The parameters of the adaptors and targets were designed to dissociate effects of cumulative size and average size within a single stimulus set. To simplify the experiment, all target stimuli had exactly 20 dots. Most target stimuli had a total size of 400 units. Forty percent of the time, one of the target stimuli had a total size of 480 units (equally often on the left and right side), such that there were functionally five possible true area combinations: [480, 400], [400, 400], [400, 400], [400, 400], [400, 480]. (Three of these five combinations were equal; this was because we wanted the equal trials to be overrepresented.) This allowed us to assess whether participants were properly sensitive to true differences in size. Individual dots could be as small as 10 pixels in diameter or as large as 50 pixels in diameter. Locations of dots were randomized with the constraint that they could not appear within 20 pixels of another dot (from edge to edge). All stimuli, exactly as they appeared for participants, have been made available on our OSF page.
There were four possible configurations for the adaptor stimuli. Relative to the corresponding target stimulus, it could have had:
- The same total area, but a higher average dot area,
- A higher total area, but the same average dot area,
- A higher total area and a higher average dot area, or
- The same total area and the same average dot area.
The adaptor appeared on the left and right sides equally often. Therefore, there were: four possible adaptor configurations, two possible adaptor sides (left, right), and five possible target area combinations. In practice, this meant that the number of dots in the adaptor stimuli could be either 10, 20, or 40. This setup resulted in a total of 40 trials. The order of trials was fully randomized for each participant. Participants completed a single representative practice trial before starting the main task.
Procedure and design
Prior to beginning the task, participants were given basic instructions. They were explicitly told whether they were to judge average versus cumulative size (depending on which condition they were assigned to; see below). They were shown some example displays as well as one example of a full adaptation trial (the data from which were not recorded). Throughout the instructions, participants were able to ask clarification questions as needed. They began the task once they indicated that they fully understood what they were meant to do. All participants viewed the same trials in a unique random order, each beginning with a 25-s adaptation phase, followed by a 750-ms test display, after which the screen would remain blank until a participant indicated a response. They were instructed to press the “Q” key if they thought the left side was greater in average/cumulative size, and to press the “P” key if they thought the right side was greater in average/cumulative size.

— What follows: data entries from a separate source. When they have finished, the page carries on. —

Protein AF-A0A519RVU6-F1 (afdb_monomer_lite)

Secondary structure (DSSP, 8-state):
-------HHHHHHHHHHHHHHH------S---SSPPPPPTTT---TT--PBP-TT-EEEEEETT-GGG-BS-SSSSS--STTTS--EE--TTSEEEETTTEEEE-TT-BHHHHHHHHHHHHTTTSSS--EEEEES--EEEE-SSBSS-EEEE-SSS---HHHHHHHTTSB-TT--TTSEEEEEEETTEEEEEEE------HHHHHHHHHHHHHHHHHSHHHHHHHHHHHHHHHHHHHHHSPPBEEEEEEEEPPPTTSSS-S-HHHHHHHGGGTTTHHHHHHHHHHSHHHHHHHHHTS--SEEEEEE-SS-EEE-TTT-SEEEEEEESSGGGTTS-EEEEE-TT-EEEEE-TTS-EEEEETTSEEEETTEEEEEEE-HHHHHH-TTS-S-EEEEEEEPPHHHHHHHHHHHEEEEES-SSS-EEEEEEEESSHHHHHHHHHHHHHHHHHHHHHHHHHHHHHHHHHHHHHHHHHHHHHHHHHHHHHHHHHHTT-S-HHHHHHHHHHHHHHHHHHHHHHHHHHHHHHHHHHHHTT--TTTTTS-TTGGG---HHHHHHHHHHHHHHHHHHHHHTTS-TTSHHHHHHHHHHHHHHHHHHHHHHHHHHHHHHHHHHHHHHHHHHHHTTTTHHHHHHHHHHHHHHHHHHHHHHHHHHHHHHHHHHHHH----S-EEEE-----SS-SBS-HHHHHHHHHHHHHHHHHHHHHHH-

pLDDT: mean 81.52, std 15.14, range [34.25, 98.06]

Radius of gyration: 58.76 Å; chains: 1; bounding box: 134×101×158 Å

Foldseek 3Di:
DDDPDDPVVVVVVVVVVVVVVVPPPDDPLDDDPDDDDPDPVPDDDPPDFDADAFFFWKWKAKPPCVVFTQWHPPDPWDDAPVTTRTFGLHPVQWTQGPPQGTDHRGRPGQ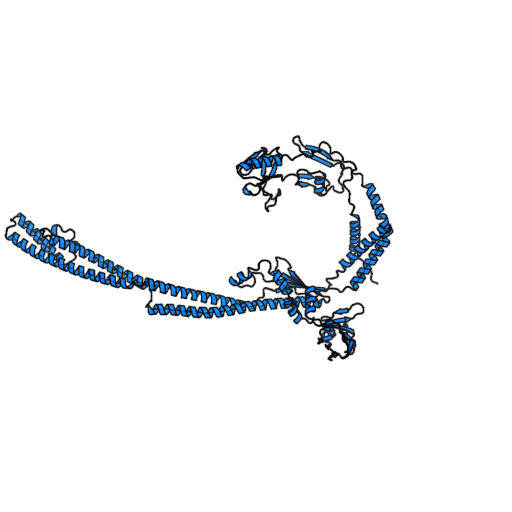VRVQVVVQVSCVVPDPRIHMHMDTRPAWDFADDQACAGGIDTDPDRDDDPVNNCVSSVHGHPPDPQQFDWDWDQDPVGIDIDGDGRDDDPPVVVVVVVVVVCVLVVVLVVLLVVLLVVLLVVLVVCVLQDQFKAKWKFKKAAFDLPGFDDPPPPVSVVVVVCPLCPLVVLLCVLLDLVLLLQLCVVPPPQKWKWFDDPRDIATQRVNAQKDKDKDFQDPVQAQPKWKWFADQVQWIWTQGPVRDIDTDGAQDWDDDPGMIMHIHGPVVNCVVCVPVGNGGIMIMHGHDSVVVSVVFSVQWDWDDPDSPGSMIMIMGMDSALVVRQSSNQSSLVSSLVVVLVVLLVVLVVVLVVLVVVLVVLVVLLVVLVVVLVVLCVVVVPPDLVVLVVVLVVVLVVLVVVLVLLVQLLVLLVLLLVLLVVPDLCSLVPRPRVVSNPDPVLVVLSVVLVVLVVVLVVCVVPDPCVDPVNVVSVVVNVVSSVVSSVVSVVSSVVSVVVSVVSVVVSVVSVVVCVCSVVSVVVSVVSVVSSVVSVVVSVVSVVVSVVSVVSSVDSDDSIDTPGRTDRDPDGPPDPSVVSSVVSSVVSSVVSSVVSVVVD

Sequence (707 aa):
MKKLLFPSWSLRLAALLVLGLLSSCTQNLFVSKKPLAPPAALAVGPDYQYKLRKDDKITLSVFDHEELSIGSIFGHYPVGENEGKWELVDAAGNLNVPRVGPYHVEGLTLLEAKNQLEKLMAKSIVNPQVTLKVLNLQATVLGEVNAPGNQHFEKEHNTLVEVLGKAGDFGVYADKRHVKVLRQNAQGTQATDAFFSNRLIMSELKQSMRALRPLWTGLPIIAACTGLSLTAAWQYLRYATPLYESTTKIKLADVNEGVLNTTLLKNLDAFSGDNRTSAEVELVRSPLLLGRALDHLSFDISAYRVGKVQTTEMYRASPFTAEMKVADLKWTEKPFDLRIDAAGGLQVTAPSGQVAQGQVGQVLRFSGAELRIGRNDSLLKARPDLGLAGHYRLVQHDRARLLDDIASRLDVTTTDHNVPVLRISFQSPVPQKAADLVNALSVVYLDDYLTMKYKVVNTAAETIGEQIKNVQRTLTHSEDTVEQYRDLKRIVNIKQETETDLHKVSELRVQRANLQMSLAAANDLYKYMSSGKRNALELAPNFEAFNDMLSTDIVKKIKDLQAERHDLLLRFTPEDESVKAVDMKLADLNGYLLESIRNTRENLTVKSHELDRAIAQAQGAFVGLPTREKNLTILQRDFQLNEKLYTFLREKETEAAIAKSSPTSYHRIIAEGLVPVEPASPHRTFVLVLAGFLGLLVGTALVYLLS

Structure (mmCIF, N/CA/C/O backbone):
data_AF-A0A519RVU6-F1
#
_entry.id   AF-A0A519RVU6-F1
#
loop_
_atom_site.group_PDB
_atom_site.id
_atom_site.type_symbol
_atom_site.label_atom_id
_atom_site.label_alt_id
_atom_site.label_comp_id
_atom_site.label_asym_id
_atom_site.label_entity_id
_atom_site.label_seq_id
_atom_site.pdbx_PDB_ins_code
_atom_site.Cartn_x
_atom_site.Cartn_y
_atom_site.Cartn_z
_atom_site.occupancy
_atom_site.B_iso_or_equiv
_atom_site.auth_seq_id
_atom_site.auth_comp_id
_atom_site.auth_asym_id
_atom_site.auth_atom_id
_atom_site.pdbx_PDB_model_num
ATOM 1 N N . MET A 1 1 ? 20.049 0.725 -63.363 1.00 36.53 1 MET A N 1
ATOM 2 C CA . MET A 1 1 ? 19.553 2.091 -63.641 1.00 36.53 1 MET A CA 1
ATOM 3 C C . MET A 1 1 ? 18.067 2.161 -63.300 1.00 36.53 1 MET A C 1
ATOM 5 O O . MET A 1 1 ? 17.257 1.648 -64.054 1.00 36.53 1 MET A O 1
ATOM 9 N N . LYS A 1 2 ? 17.702 2.729 -62.146 1.00 35.59 2 LYS A N 1
ATOM 10 C CA . LYS A 1 2 ? 16.321 3.115 -61.808 1.00 35.59 2 LYS A CA 1
ATOM 11 C C . LYS A 1 2 ? 16.379 4.585 -61.395 1.00 35.59 2 LYS A C 1
ATOM 13 O O . LYS A 1 2 ? 17.123 4.924 -60.480 1.00 35.59 2 LYS A O 1
ATOM 18 N N . LYS A 1 3 ? 15.694 5.450 -62.147 1.00 39.34 3 LYS A N 1
ATOM 19 C CA . LYS A 1 3 ? 15.650 6.902 -61.931 1.00 39.34 3 LYS A CA 1
ATOM 20 C C . LYS A 1 3 ? 14.951 7.187 -60.597 1.00 39.34 3 LYS A C 1
ATOM 22 O O . LYS A 1 3 ? 13.764 6.906 -60.463 1.00 39.34 3 LYS A O 1
ATOM 27 N N . LEU A 1 4 ? 15.687 7.733 -59.629 1.00 36.88 4 LEU A N 1
ATOM 28 C CA . LEU A 1 4 ? 15.129 8.358 -58.430 1.00 36.88 4 LEU A CA 1
ATOM 29 C C . LEU A 1 4 ? 14.483 9.685 -58.847 1.00 36.88 4 LEU A C 1
ATOM 31 O O . LEU A 1 4 ? 15.164 10.688 -59.045 1.00 36.88 4 LEU A O 1
ATOM 35 N N . LEU A 1 5 ? 13.167 9.660 -59.043 1.00 40.62 5 LEU A N 1
ATOM 36 C CA . LEU A 1 5 ? 12.341 10.857 -59.144 1.00 40.62 5 LEU A CA 1
ATOM 37 C C . LEU A 1 5 ? 12.153 11.405 -57.726 1.00 40.62 5 LEU A C 1
ATOM 39 O O . LEU A 1 5 ? 11.495 10.781 -56.896 1.00 40.62 5 LEU A O 1
ATOM 43 N N . PHE A 1 6 ? 12.767 12.551 -57.439 1.00 42.16 6 PHE A N 1
ATOM 44 C CA . PHE A 1 6 ? 12.488 13.310 -56.223 1.00 42.16 6 PHE A CA 1
ATOM 45 C C . PHE A 1 6 ? 11.019 13.767 -56.238 1.00 42.16 6 PHE A C 1
ATOM 47 O O . PHE A 1 6 ? 10.557 14.252 -57.275 1.00 42.16 6 PHE A O 1
ATOM 54 N N . PRO A 1 7 ? 10.263 13.646 -55.133 1.00 47.59 7 PRO A N 1
ATOM 55 C CA . PRO A 1 7 ? 8.890 14.122 -55.107 1.00 47.59 7 PRO A CA 1
ATOM 56 C C . PRO A 1 7 ? 8.884 15.658 -55.099 1.00 47.59 7 PRO A C 1
ATOM 58 O O . PRO A 1 7 ? 9.706 16.300 -54.447 1.00 47.59 7 PRO A O 1
ATOM 61 N N . SER A 1 8 ? 7.946 16.263 -55.823 1.00 45.72 8 SER A N 1
ATOM 62 C CA . SER A 1 8 ? 7.867 17.708 -56.102 1.00 45.72 8 SER A CA 1
ATOM 63 C C . SER A 1 8 ? 7.728 18.610 -54.864 1.00 45.72 8 SER A C 1
ATOM 65 O O . SER A 1 8 ? 7.953 19.817 -54.954 1.00 45.72 8 SER A O 1
ATOM 67 N N . TRP A 1 9 ? 7.412 18.045 -53.695 1.00 50.16 9 TRP A N 1
ATOM 68 C CA . TRP A 1 9 ? 7.370 18.766 -52.421 1.00 50.16 9 TRP A CA 1
ATOM 69 C C . TRP A 1 9 ? 8.746 19.226 -51.912 1.00 50.16 9 TRP A C 1
ATOM 71 O O . TRP A 1 9 ? 8.814 20.284 -51.298 1.00 50.16 9 TRP A O 1
ATOM 81 N N . SER A 1 10 ? 9.848 18.521 -52.206 1.00 47.91 10 SER A N 1
ATOM 82 C CA . SER A 1 10 ? 11.187 18.899 -51.717 1.00 47.91 10 SER A CA 1
ATOM 83 C C . SER A 1 10 ? 11.748 20.123 -52.443 1.00 47.91 10 SER A C 1
ATOM 85 O O . SER A 1 10 ? 12.380 20.975 -51.826 1.00 47.91 10 SER A O 1
ATOM 87 N N . LEU A 1 11 ? 11.434 20.263 -53.734 1.00 48.28 11 LEU A N 1
ATOM 88 C CA . LEU A 1 11 ? 11.697 21.469 -54.524 1.00 48.28 11 LEU A CA 1
ATOM 89 C C . LEU A 1 11 ? 10.855 22.659 -54.045 1.00 48.28 11 LEU A C 1
ATOM 91 O O . LEU A 1 11 ? 11.349 23.781 -54.018 1.00 48.28 11 LEU A O 1
ATOM 95 N N . ARG A 1 12 ? 9.612 22.416 -53.607 1.00 46.16 12 ARG A N 1
ATOM 96 C CA . ARG A 1 12 ? 8.752 23.452 -53.012 1.00 46.16 12 ARG A CA 1
ATOM 97 C C . ARG A 1 12 ? 9.227 23.869 -51.621 1.00 46.16 12 ARG A C 1
ATOM 99 O O . ARG A 1 12 ? 9.178 25.051 -51.319 1.00 46.16 12 ARG A O 1
ATOM 106 N N . LEU A 1 13 ? 9.740 22.936 -50.817 1.00 53.28 13 LEU A N 1
ATOM 107 C CA . LEU A 1 13 ? 10.331 23.207 -49.503 1.00 53.28 13 LEU A CA 1
ATOM 108 C C . LEU A 1 13 ? 11.655 23.966 -49.618 1.00 53.28 13 LEU A C 1
ATOM 110 O O . LEU A 1 13 ? 11.855 24.932 -48.897 1.00 53.28 13 LEU A O 1
ATOM 114 N N . ALA A 1 14 ? 12.519 23.595 -50.567 1.00 47.72 14 ALA A N 1
ATOM 115 C CA . ALA A 1 14 ? 13.741 24.341 -50.865 1.00 47.72 14 ALA A CA 1
ATOM 116 C C . ALA A 1 14 ? 13.434 25.748 -51.408 1.00 47.72 14 ALA A C 1
ATOM 118 O O . ALA A 1 14 ? 14.076 26.710 -50.997 1.00 47.72 14 ALA A O 1
ATOM 119 N N . ALA A 1 15 ? 12.413 25.896 -52.260 1.00 46.25 15 ALA A N 1
ATOM 120 C CA . ALA A 1 15 ? 11.939 27.205 -52.712 1.00 46.25 15 ALA A CA 1
ATOM 121 C C . ALA A 1 15 ? 11.333 28.037 -51.565 1.00 46.25 15 ALA A C 1
ATOM 123 O O . ALA A 1 15 ? 11.581 29.235 -51.499 1.00 46.25 15 ALA A O 1
ATOM 124 N N . LEU A 1 16 ? 10.609 27.412 -50.630 1.00 51.72 16 LEU A N 1
ATOM 125 C CA . LEU A 1 16 ? 10.083 28.050 -49.415 1.00 51.72 16 LEU A CA 1
ATOM 126 C C . LEU A 1 16 ? 11.191 28.474 -48.442 1.00 51.72 16 LEU A C 1
ATOM 128 O O . LEU A 1 16 ? 11.087 29.537 -47.845 1.00 51.72 16 LEU A O 1
ATOM 132 N N . LEU A 1 17 ? 12.268 27.694 -48.316 1.00 48.94 17 LEU A N 1
ATOM 133 C CA . LEU A 1 17 ? 13.428 28.024 -47.478 1.00 48.94 17 LEU A CA 1
ATOM 134 C C . LEU A 1 17 ? 14.274 29.152 -48.089 1.00 48.94 17 LEU A C 1
ATOM 136 O O . LEU A 1 17 ? 14.754 30.020 -47.366 1.00 48.94 17 LEU A O 1
ATOM 140 N N . VAL A 1 18 ? 14.399 29.193 -49.421 1.00 50.56 18 VAL A N 1
ATOM 141 C CA . VAL A 1 18 ? 15.021 30.315 -50.147 1.00 50.56 18 VAL A CA 1
ATOM 142 C C . VAL A 1 18 ? 14.141 31.571 -50.086 1.00 50.56 18 VAL A C 1
ATOM 144 O O . VAL A 1 18 ? 14.673 32.664 -49.910 1.00 50.56 18 VAL A O 1
ATOM 147 N N . LEU A 1 19 ? 12.808 31.438 -50.131 1.00 44.97 19 LEU A N 1
ATOM 148 C CA . LEU A 1 19 ? 11.891 32.549 -49.841 1.00 44.97 19 LEU A CA 1
ATOM 149 C C . LEU A 1 19 ? 11.989 33.012 -48.377 1.00 44.97 19 LEU A C 1
ATOM 151 O O . LEU A 1 19 ? 11.941 34.213 -48.132 1.00 44.97 19 LEU A O 1
ATOM 155 N N . GLY A 1 20 ? 12.185 32.091 -47.428 1.00 46.34 20 GLY A N 1
ATOM 156 C CA . GLY A 1 20 ? 12.360 32.390 -46.002 1.00 46.34 20 GLY A CA 1
ATOM 157 C C . GLY A 1 20 ? 13.677 33.106 -45.673 1.00 46.34 20 GLY A C 1
ATOM 158 O O . GLY A 1 20 ? 13.729 33.927 -44.762 1.00 46.34 20 GLY A O 1
ATOM 159 N N . LEU A 1 21 ? 14.737 32.857 -46.447 1.00 43.41 21 LEU A N 1
ATOM 160 C CA . LEU A 1 21 ? 16.001 33.602 -46.350 1.00 43.41 21 LEU A CA 1
ATOM 161 C C . LEU A 1 21 ? 15.937 34.972 -47.053 1.00 43.41 21 LEU A C 1
ATOM 163 O O . LEU A 1 21 ? 16.684 35.877 -46.691 1.00 43.41 21 LEU A O 1
ATOM 167 N N . LEU A 1 22 ? 15.026 35.153 -48.018 1.00 41.62 22 LEU A N 1
ATOM 168 C CA . LEU A 1 22 ? 14.758 36.435 -48.686 1.00 41.62 22 LEU A CA 1
ATOM 169 C C . LEU A 1 22 ? 13.741 37.319 -47.940 1.00 41.62 22 LEU A C 1
ATOM 171 O O . LEU A 1 22 ? 13.608 38.493 -48.280 1.00 41.62 22 LEU A O 1
ATOM 175 N N . SER A 1 23 ? 13.046 36.803 -46.920 1.00 35.44 23 SER A N 1
ATOM 176 C CA . SER A 1 23 ? 12.076 37.573 -46.124 1.00 35.44 23 SER A CA 1
ATOM 177 C C . SER A 1 23 ? 12.685 38.420 -45.003 1.00 35.44 23 SER A C 1
ATOM 179 O O . SER A 1 23 ? 11.960 39.142 -44.325 1.00 35.44 23 SER A O 1
ATOM 181 N N . SER A 1 24 ? 14.008 38.423 -44.833 1.00 34.25 24 SER A N 1
ATOM 182 C CA . SER A 1 24 ? 14.690 39.319 -43.889 1.00 34.25 24 SER A CA 1
ATOM 183 C C . SER A 1 24 ? 14.906 40.718 -44.486 1.00 34.25 24 SER A C 1
ATOM 185 O O . SER A 1 24 ? 16.020 41.235 -44.512 1.00 34.25 24 SER A O 1
ATOM 187 N N . CYS A 1 25 ? 13.842 41.349 -44.988 1.00 39.03 25 CYS A N 1
ATOM 188 C CA . CYS A 1 25 ? 13.821 42.791 -45.224 1.00 39.03 25 CYS A CA 1
ATOM 189 C C . CYS A 1 25 ? 13.314 43.470 -43.951 1.00 39.03 25 CYS A C 1
ATOM 191 O O . CYS A 1 25 ? 12.114 43.652 -43.765 1.00 39.03 25 CYS A O 1
ATOM 193 N N . THR A 1 26 ? 14.222 43.860 -43.062 1.00 35.56 26 THR A N 1
ATOM 194 C CA . THR A 1 26 ? 13.878 44.780 -41.975 1.00 35.56 26 THR A CA 1
ATOM 195 C C . THR A 1 26 ? 13.673 46.175 -42.571 1.00 35.56 26 THR A C 1
ATOM 197 O O . THR A 1 26 ? 14.644 46.827 -42.951 1.00 35.56 26 THR A O 1
ATOM 200 N N . GLN A 1 27 ? 12.426 46.641 -42.677 1.00 42.72 27 GLN A N 1
ATOM 201 C CA . GLN A 1 27 ? 12.149 48.053 -42.953 1.00 42.72 27 GLN A CA 1
ATOM 202 C C . GLN A 1 27 ? 12.416 48.865 -41.684 1.00 42.72 27 GLN A C 1
ATOM 204 O O . GLN A 1 27 ? 11.706 48.735 -40.689 1.00 42.72 27 GLN A O 1
ATOM 209 N N . ASN A 1 28 ? 13.420 49.740 -41.722 1.00 37.78 28 ASN A N 1
ATOM 210 C CA . ASN A 1 28 ? 13.590 50.750 -40.683 1.00 37.78 28 ASN A CA 1
ATOM 211 C C . ASN A 1 28 ? 12.491 51.809 -40.840 1.00 37.78 28 ASN A C 1
ATOM 213 O O . ASN A 1 28 ? 12.585 52.696 -41.686 1.00 37.78 28 ASN A O 1
ATOM 217 N N . LEU A 1 29 ? 11.451 51.725 -40.010 1.00 45.50 29 LEU A N 1
ATOM 218 C CA . LEU A 1 29 ? 10.333 52.675 -40.007 1.00 45.50 29 LEU A CA 1
ATOM 219 C C . LEU A 1 29 ? 10.722 54.092 -39.545 1.00 45.50 29 LEU A C 1
ATOM 221 O O . LEU A 1 29 ? 9.968 55.031 -39.788 1.00 45.50 29 LEU A O 1
ATOM 225 N N . PHE A 1 30 ? 11.904 54.282 -38.946 1.00 44.38 30 PHE A N 1
ATOM 226 C CA . PHE A 1 30 ? 12.318 55.575 -38.396 1.00 44.38 30 PHE A CA 1
ATOM 227 C C . PHE A 1 30 ? 13.779 55.910 -38.704 1.00 44.38 30 PHE A C 1
ATOM 229 O O . PHE A 1 30 ? 14.680 55.676 -37.905 1.00 44.38 30 PHE A O 1
ATOM 236 N N . VAL A 1 31 ? 14.009 56.547 -39.853 1.00 39.38 31 VAL A N 1
ATOM 237 C CA . VAL A 1 31 ? 15.201 57.376 -40.067 1.00 39.38 31 VAL A CA 1
ATOM 238 C C . VAL A 1 31 ? 14.730 58.761 -40.484 1.00 39.38 31 VAL A C 1
ATOM 240 O O . VAL A 1 31 ? 14.454 59.013 -41.654 1.00 39.38 31 VAL A O 1
ATOM 243 N N . SER A 1 32 ? 14.651 59.679 -39.523 1.00 38.22 32 SER A N 1
ATOM 244 C CA . SER A 1 32 ? 14.604 61.106 -39.829 1.00 38.22 32 SER A CA 1
ATOM 245 C C . SER A 1 32 ? 15.849 61.779 -39.271 1.00 38.22 32 SER A C 1
ATOM 247 O O . SER A 1 32 ? 16.122 61.710 -38.077 1.00 38.22 32 SER A O 1
ATOM 249 N N . LYS A 1 33 ? 16.596 62.478 -40.133 1.00 42.03 33 LYS A N 1
ATOM 250 C CA . LYS A 1 33 ? 17.743 63.308 -39.727 1.00 42.03 33 LYS A CA 1
ATOM 251 C C . LYS A 1 33 ? 17.328 64.610 -39.012 1.00 42.03 33 LYS A C 1
ATOM 253 O O . LYS A 1 33 ? 18.206 65.361 -38.600 1.00 42.03 33 LYS A O 1
ATOM 258 N N . LYS A 1 34 ? 16.025 64.889 -38.850 1.00 42.44 34 LYS A N 1
ATOM 259 C CA . LYS A 1 34 ? 15.498 66.001 -38.034 1.00 42.44 34 LYS A CA 1
ATOM 260 C C . LYS A 1 34 ? 14.109 65.667 -37.460 1.00 42.44 34 LYS A C 1
ATOM 262 O O . LYS A 1 34 ? 13.249 65.232 -38.226 1.00 42.44 34 LYS A O 1
ATOM 267 N N . PRO A 1 35 ? 13.848 65.873 -36.158 1.00 42.22 35 PRO A N 1
ATOM 268 C CA . PRO A 1 35 ? 12.517 65.652 -35.600 1.00 42.22 35 PRO A CA 1
ATOM 269 C C . PRO A 1 35 ? 11.522 66.621 -36.255 1.00 42.22 35 PRO A C 1
ATOM 271 O O . PRO A 1 35 ? 11.738 67.833 -36.244 1.00 42.22 35 PRO A O 1
ATOM 274 N N . LEU A 1 36 ? 10.458 66.093 -36.870 1.00 52.03 36 LEU A N 1
ATOM 275 C CA . LEU A 1 36 ? 9.323 66.922 -37.270 1.00 52.03 36 LEU A CA 1
ATOM 276 C C . LEU A 1 36 ? 8.557 67.305 -36.002 1.00 52.03 36 LEU A C 1
ATOM 278 O O . LEU A 1 36 ? 8.226 66.435 -35.198 1.00 52.03 36 LEU A O 1
ATOM 282 N N . ALA A 1 37 ? 8.283 68.597 -35.824 1.00 49.66 37 ALA A N 1
ATOM 283 C CA . ALA A 1 37 ? 7.396 69.043 -34.760 1.00 49.66 37 ALA A CA 1
ATOM 284 C C . ALA A 1 37 ? 5.985 68.470 -35.009 1.00 49.66 37 ALA A C 1
ATOM 286 O O . ALA A 1 37 ? 5.515 68.521 -36.152 1.00 49.66 37 ALA A O 1
ATOM 287 N N . PRO A 1 38 ? 5.312 67.909 -33.987 1.00 51.56 38 PRO A N 1
ATOM 288 C CA . PRO A 1 38 ? 3.944 67.433 -34.139 1.00 51.56 38 PRO A CA 1
ATOM 289 C C . PRO A 1 38 ? 3.030 68.596 -34.561 1.00 51.56 38 PRO A C 1
ATOM 291 O O . PRO A 1 38 ? 3.241 69.727 -34.111 1.00 51.56 38 PRO A O 1
ATOM 294 N N . PRO A 1 39 ? 2.016 68.359 -35.414 1.00 55.12 39 PRO A N 1
ATOM 295 C CA . PRO A 1 39 ? 1.033 69.389 -35.725 1.00 55.12 39 PRO A CA 1
ATOM 296 C C . PRO A 1 39 ? 0.402 69.883 -34.417 1.00 55.12 39 PRO A C 1
ATOM 298 O O . PRO A 1 39 ? 0.061 69.074 -33.552 1.00 55.12 39 PRO A O 1
ATOM 301 N N . ALA A 1 40 ? 0.250 71.202 -34.263 1.00 54.22 40 ALA A N 1
ATOM 302 C CA . ALA A 1 40 ? -0.176 71.838 -33.009 1.00 54.22 40 ALA A CA 1
ATOM 303 C C . ALA A 1 40 ? -1.508 71.291 -32.445 1.00 54.22 40 ALA A C 1
ATOM 305 O O . ALA A 1 40 ? -1.744 71.378 -31.247 1.00 54.22 40 ALA A O 1
ATOM 306 N N . ALA A 1 41 ? -2.346 70.676 -33.289 1.00 54.75 41 ALA A N 1
ATOM 307 C CA . ALA A 1 41 ? -3.606 70.033 -32.907 1.00 54.75 41 ALA A CA 1
ATOM 308 C C . ALA A 1 41 ? -3.451 68.658 -32.210 1.00 54.75 41 ALA A C 1
ATOM 310 O O . ALA A 1 41 ? -4.359 68.216 -31.510 1.00 54.75 41 ALA A O 1
ATOM 311 N N . LEU A 1 42 ? -2.315 67.970 -32.381 1.00 56.31 42 LEU A N 1
ATOM 312 C CA . LEU A 1 42 ? -2.024 66.665 -31.763 1.00 56.31 42 LEU A CA 1
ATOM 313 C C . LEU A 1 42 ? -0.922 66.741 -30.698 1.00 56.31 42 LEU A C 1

Participants were randomly assigned to one of two conditions: In Experiment 1a, they were asked to indicate which side had the greater average dot size; in Experiments 1b and 1c, they were asked to indicate which side had the greater cumulative dot size. Note that in all experiments, however, they experienced trials in which the adaptor varied with respect to both cumulative and average size. Stimulus presentation, randomization, and the debriefing protocol were identical across all three groups. The only difference between 1a and 1b was whether they were told to evaluate cumulative or average size, and the only difference between 1b and 1c was the color of the stimuli.
Results and discussion
The results of Experiments 1a and 1b can be seen in Fig. 2. First, we checked whether participants successfully identified the display with greater cumulative/average size for the trials in which there was a correct answer. They did. In Experiment 1a, overall accuracy was 74% (SD = 24%; t(19) = 4.47, p < 0.001, d = 1.00), and in Experiment 1b, overall accuracy was 78% (SD = 12%; t(19) = 10.72, p < 0.001, d = 2.40). Thus, we can be confident participants were completing the task correctly.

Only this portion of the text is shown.